======== Source data

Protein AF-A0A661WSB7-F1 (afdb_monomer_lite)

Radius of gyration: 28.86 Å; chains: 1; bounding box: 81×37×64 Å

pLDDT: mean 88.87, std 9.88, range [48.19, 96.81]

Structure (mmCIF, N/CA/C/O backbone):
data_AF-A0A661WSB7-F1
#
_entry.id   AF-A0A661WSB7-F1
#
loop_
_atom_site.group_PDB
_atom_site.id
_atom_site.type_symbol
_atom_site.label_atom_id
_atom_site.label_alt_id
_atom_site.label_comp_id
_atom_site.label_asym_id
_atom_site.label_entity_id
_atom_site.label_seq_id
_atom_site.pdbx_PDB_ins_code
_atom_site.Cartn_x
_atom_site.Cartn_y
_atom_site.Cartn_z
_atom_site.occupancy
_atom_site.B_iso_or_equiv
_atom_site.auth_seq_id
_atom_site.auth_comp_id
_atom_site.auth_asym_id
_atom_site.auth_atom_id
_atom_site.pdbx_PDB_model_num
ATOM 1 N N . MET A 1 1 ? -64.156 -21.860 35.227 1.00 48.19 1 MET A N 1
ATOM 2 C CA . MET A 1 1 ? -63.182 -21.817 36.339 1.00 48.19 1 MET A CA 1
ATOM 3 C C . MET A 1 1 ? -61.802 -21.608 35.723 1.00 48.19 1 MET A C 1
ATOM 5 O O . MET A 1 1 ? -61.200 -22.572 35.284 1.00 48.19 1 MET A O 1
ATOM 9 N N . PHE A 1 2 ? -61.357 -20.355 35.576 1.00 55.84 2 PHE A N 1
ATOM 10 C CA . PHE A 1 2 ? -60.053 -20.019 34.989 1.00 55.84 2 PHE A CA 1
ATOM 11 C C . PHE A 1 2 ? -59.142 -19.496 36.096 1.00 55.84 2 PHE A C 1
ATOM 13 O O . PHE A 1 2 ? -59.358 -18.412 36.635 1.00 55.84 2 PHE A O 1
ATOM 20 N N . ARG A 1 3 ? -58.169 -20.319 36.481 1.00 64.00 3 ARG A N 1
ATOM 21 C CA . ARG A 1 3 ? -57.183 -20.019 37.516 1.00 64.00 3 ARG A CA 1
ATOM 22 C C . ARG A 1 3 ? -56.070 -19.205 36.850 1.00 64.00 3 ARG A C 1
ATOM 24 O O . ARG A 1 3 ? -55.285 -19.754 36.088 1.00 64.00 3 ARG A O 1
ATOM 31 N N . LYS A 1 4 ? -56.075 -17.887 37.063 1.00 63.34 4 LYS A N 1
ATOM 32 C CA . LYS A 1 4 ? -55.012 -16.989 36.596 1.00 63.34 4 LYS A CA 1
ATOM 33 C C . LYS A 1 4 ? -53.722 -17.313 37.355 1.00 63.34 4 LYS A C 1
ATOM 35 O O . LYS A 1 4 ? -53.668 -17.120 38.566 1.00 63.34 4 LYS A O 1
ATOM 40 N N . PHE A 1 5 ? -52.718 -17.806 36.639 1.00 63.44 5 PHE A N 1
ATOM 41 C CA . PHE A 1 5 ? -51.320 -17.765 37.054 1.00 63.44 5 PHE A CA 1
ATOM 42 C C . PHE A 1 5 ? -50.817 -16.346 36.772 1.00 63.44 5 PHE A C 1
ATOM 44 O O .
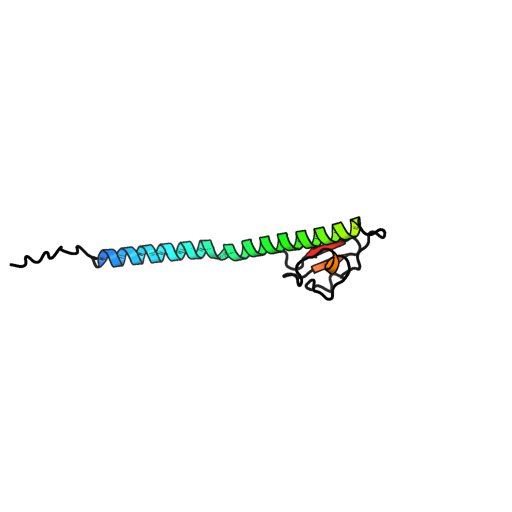 PHE A 1 5 ? -50.596 -15.994 35.620 1.00 63.44 5 PHE A O 1
ATOM 51 N N . PHE A 1 6 ? -50.733 -15.503 37.799 1.00 63.22 6 PHE A N 1
ATOM 52 C CA . PHE A 1 6 ? -49.803 -14.377 37.768 1.00 63.22 6 PHE A CA 1
ATOM 53 C C . PHE A 1 6 ? -48.501 -14.930 38.344 1.00 63.22 6 PHE A C 1
ATOM 55 O O . PHE A 1 6 ? -48.378 -15.071 39.561 1.00 63.22 6 PHE A O 1
ATOM 62 N N . GLU A 1 7 ? -47.590 -15.351 37.467 1.00 66.50 7 GLU A N 1
ATOM 63 C CA . GLU A 1 7 ? -46.181 -15.469 37.834 1.00 66.50 7 GLU A CA 1
ATOM 64 C C . GLU A 1 7 ? -45.696 -14.063 38.191 1.00 66.50 7 GLU A C 1
ATOM 66 O O . GLU A 1 7 ? -45.972 -13.096 37.482 1.00 66.50 7 GLU A O 1
ATOM 71 N N . ALA A 1 8 ? -45.071 -13.928 39.356 1.00 62.16 8 ALA A N 1
ATOM 72 C CA . ALA A 1 8 ? -44.436 -12.684 39.735 1.00 62.16 8 ALA A CA 1
ATOM 73 C C . ALA A 1 8 ? -43.202 -12.518 38.842 1.00 62.16 8 ALA A C 1
ATOM 75 O O . ALA A 1 8 ? -42.212 -13.218 39.042 1.00 62.16 8 ALA A O 1
ATOM 76 N N . GLU A 1 9 ? -43.260 -11.626 37.852 1.00 65.88 9 GLU A N 1
ATOM 77 C CA . GLU A 1 9 ? -42.049 -11.111 37.216 1.00 65.88 9 GLU A CA 1
ATOM 78 C C . GLU A 1 9 ? -41.222 -10.408 38.307 1.00 65.88 9 GLU A C 1
ATOM 80 O O . GLU A 1 9 ? -41.486 -9.264 38.685 1.00 65.88 9 GLU A O 1
ATOM 85 N N . GLU A 1 10 ? -40.235 -11.120 38.850 1.00 67.06 10 GLU A N 1
ATOM 86 C CA . GLU A 1 10 ? -39.175 -10.590 39.708 1.00 67.06 10 GLU A CA 1
ATOM 87 C C . GLU A 1 10 ? -38.230 -9.765 38.814 1.00 67.06 10 GLU A C 1
ATOM 89 O O . GLU A 1 10 ? -37.151 -10.192 38.415 1.00 67.06 10 GLU A O 1
ATOM 94 N N . GLY A 1 11 ? -38.740 -8.619 38.355 1.00 66.25 11 GLY A N 1
ATOM 95 C CA . GLY A 1 11 ? -38.167 -7.828 37.276 1.00 66.25 11 GLY A CA 1
ATOM 96 C C . GLY A 1 11 ? -37.703 -6.453 37.739 1.00 66.25 11 GLY A C 1
ATOM 97 O O . GLY A 1 11 ? -38.515 -5.600 38.087 1.00 66.25 11 GLY A O 1
ATOM 98 N N . PHE A 1 12 ? -36.390 -6.246 37.637 1.00 69.94 12 PHE A N 1
ATOM 99 C CA . PHE A 1 12 ? -35.697 -4.960 37.533 1.00 69.94 12 PHE A CA 1
ATOM 100 C C . PHE A 1 12 ? -35.858 -3.995 38.714 1.00 69.94 12 PHE A C 1
ATOM 102 O O . PHE A 1 12 ? -36.707 -3.099 38.742 1.00 69.94 12 PHE A O 1
ATOM 109 N N . THR A 1 13 ? -34.947 -4.101 39.678 1.00 84.69 13 THR A N 1
ATOM 110 C CA . THR A 1 13 ? -34.779 -3.049 40.680 1.00 84.69 13 THR A CA 1
ATOM 111 C C . THR A 1 13 ? -34.101 -1.816 40.064 1.00 84.69 13 THR A C 1
ATOM 113 O O . THR A 1 13 ? -33.258 -1.910 39.171 1.00 84.69 13 THR A O 1
ATOM 116 N N . LEU A 1 14 ? -34.421 -0.619 40.570 1.00 85.50 14 LEU A N 1
ATOM 117 C CA . LEU A 1 14 ? -33.753 0.622 40.143 1.00 85.50 14 LEU A CA 1
ATOM 118 C C . LEU A 1 14 ? -32.233 0.574 40.362 1.00 85.50 14 LEU A C 1
ATOM 120 O O . LEU A 1 14 ? -31.479 1.200 39.619 1.00 85.50 14 LEU A O 1
ATOM 124 N N . ILE A 1 15 ? -31.784 -0.171 41.377 1.00 91.06 15 ILE A N 1
ATOM 125 C CA . ILE A 1 15 ? -30.362 -0.321 41.677 1.00 91.06 15 ILE A CA 1
ATOM 126 C C . ILE A 1 15 ? -29.651 -1.204 40.649 1.00 91.06 15 ILE A C 1
ATOM 128 O O . ILE A 1 15 ? -28.524 -0.890 40.279 1.00 91.06 15 ILE A O 1
ATOM 132 N N . GLU A 1 16 ? -30.305 -2.240 40.117 1.00 88.81 16 GLU A N 1
ATOM 133 C CA . GLU A 1 16 ? -29.740 -3.041 39.026 1.00 88.81 16 GLU A CA 1
ATOM 134 C C . GLU A 1 16 ? -29.542 -2.209 37.768 1.00 88.81 16 GLU A C 1
ATOM 136 O O . GLU A 1 16 ? -28.471 -2.276 37.162 1.00 88.81 16 GLU A O 1
ATOM 141 N N . LEU A 1 17 ? -30.526 -1.374 37.413 1.00 90.94 17 LEU A N 1
ATOM 142 C CA . LEU A 1 17 ? -30.395 -0.473 36.269 1.00 90.94 17 LEU A CA 1
ATOM 143 C C . LEU A 1 17 ? -29.249 0.522 36.482 1.00 90.94 17 LEU A C 1
ATOM 145 O O . LEU A 1 17 ? -28.470 0.777 35.571 1.00 90.94 17 LEU A O 1
ATOM 149 N N . LEU A 1 18 ? -29.107 1.052 37.697 1.00 92.25 18 LEU A N 1
ATOM 150 C CA . LEU A 1 18 ? -28.063 2.018 38.033 1.00 92.25 18 LEU A CA 1
ATOM 151 C C . LEU A 1 18 ? -26.659 1.400 37.988 1.00 92.25 18 LEU A C 1
ATOM 153 O O . LEU A 1 18 ? -25.737 1.989 37.425 1.00 92.25 18 LEU A O 1
ATOM 157 N N . VAL A 1 19 ? -26.481 0.213 38.567 1.00 93.62 19 VAL A N 1
ATOM 158 C CA . VAL A 1 19 ? -25.177 -0.463 38.588 1.00 93.62 19 VAL A CA 1
ATOM 159 C C . VAL A 1 19 ? -24.781 -0.913 37.181 1.00 93.62 19 VAL A C 1
ATOM 161 O O . VAL A 1 19 ? -23.622 -0.762 36.798 1.00 93.62 19 VAL A O 1
ATOM 164 N N . THR A 1 20 ? -25.730 -1.395 36.375 1.00 94.50 20 THR A N 1
ATOM 165 C CA . THR A 1 20 ? -25.440 -1.801 34.991 1.00 94.50 20 THR A CA 1
ATOM 166 C C . THR A 1 20 ? -25.021 -0.625 34.120 1.00 94.50 20 THR A C 1
ATOM 168 O O . THR A 1 20 ? -23.989 -0.729 33.462 1.00 94.50 20 THR A O 1
ATOM 171 N N . ILE A 1 21 ? -25.728 0.512 34.145 1.00 94.94 21 ILE A N 1
ATOM 172 C CA . ILE A 1 21 ? -25.296 1.688 33.366 1.00 94.94 21 ILE A CA 1
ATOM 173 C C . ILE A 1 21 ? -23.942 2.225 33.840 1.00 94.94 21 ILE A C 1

================

◆ What you have to do
Reproduce, exactly as they stand in the data above, the lines from the one that holds "ATOM 85 N N" to the one that holds "ATOM 94 N N", inclusive.

◆ Expected answer
ATOM 85 N N . GLU A 1 10 ? -40.235 -11.120 38.850 1.00 67.06 10 GLU A N 1
ATOM 86 C CA . GLU A 1 10 ? -39.175 -10.590 39.708 1.00 67.06 10 GLU A CA 1
ATOM 87 C C . GLU A 1 10 ? -38.230 -9.765 38.814 1.00 67.06 10 GLU A C 1
ATOM 89 O O . GLU A 1 10 ? -37.151 -10.192 38.415 1.00 67.06 10 GLU A O 1
ATOM 94 N N . GLY A 1 11 ? -38.740 -8.619 38.355 1.00 66.25 11 GLY A N 1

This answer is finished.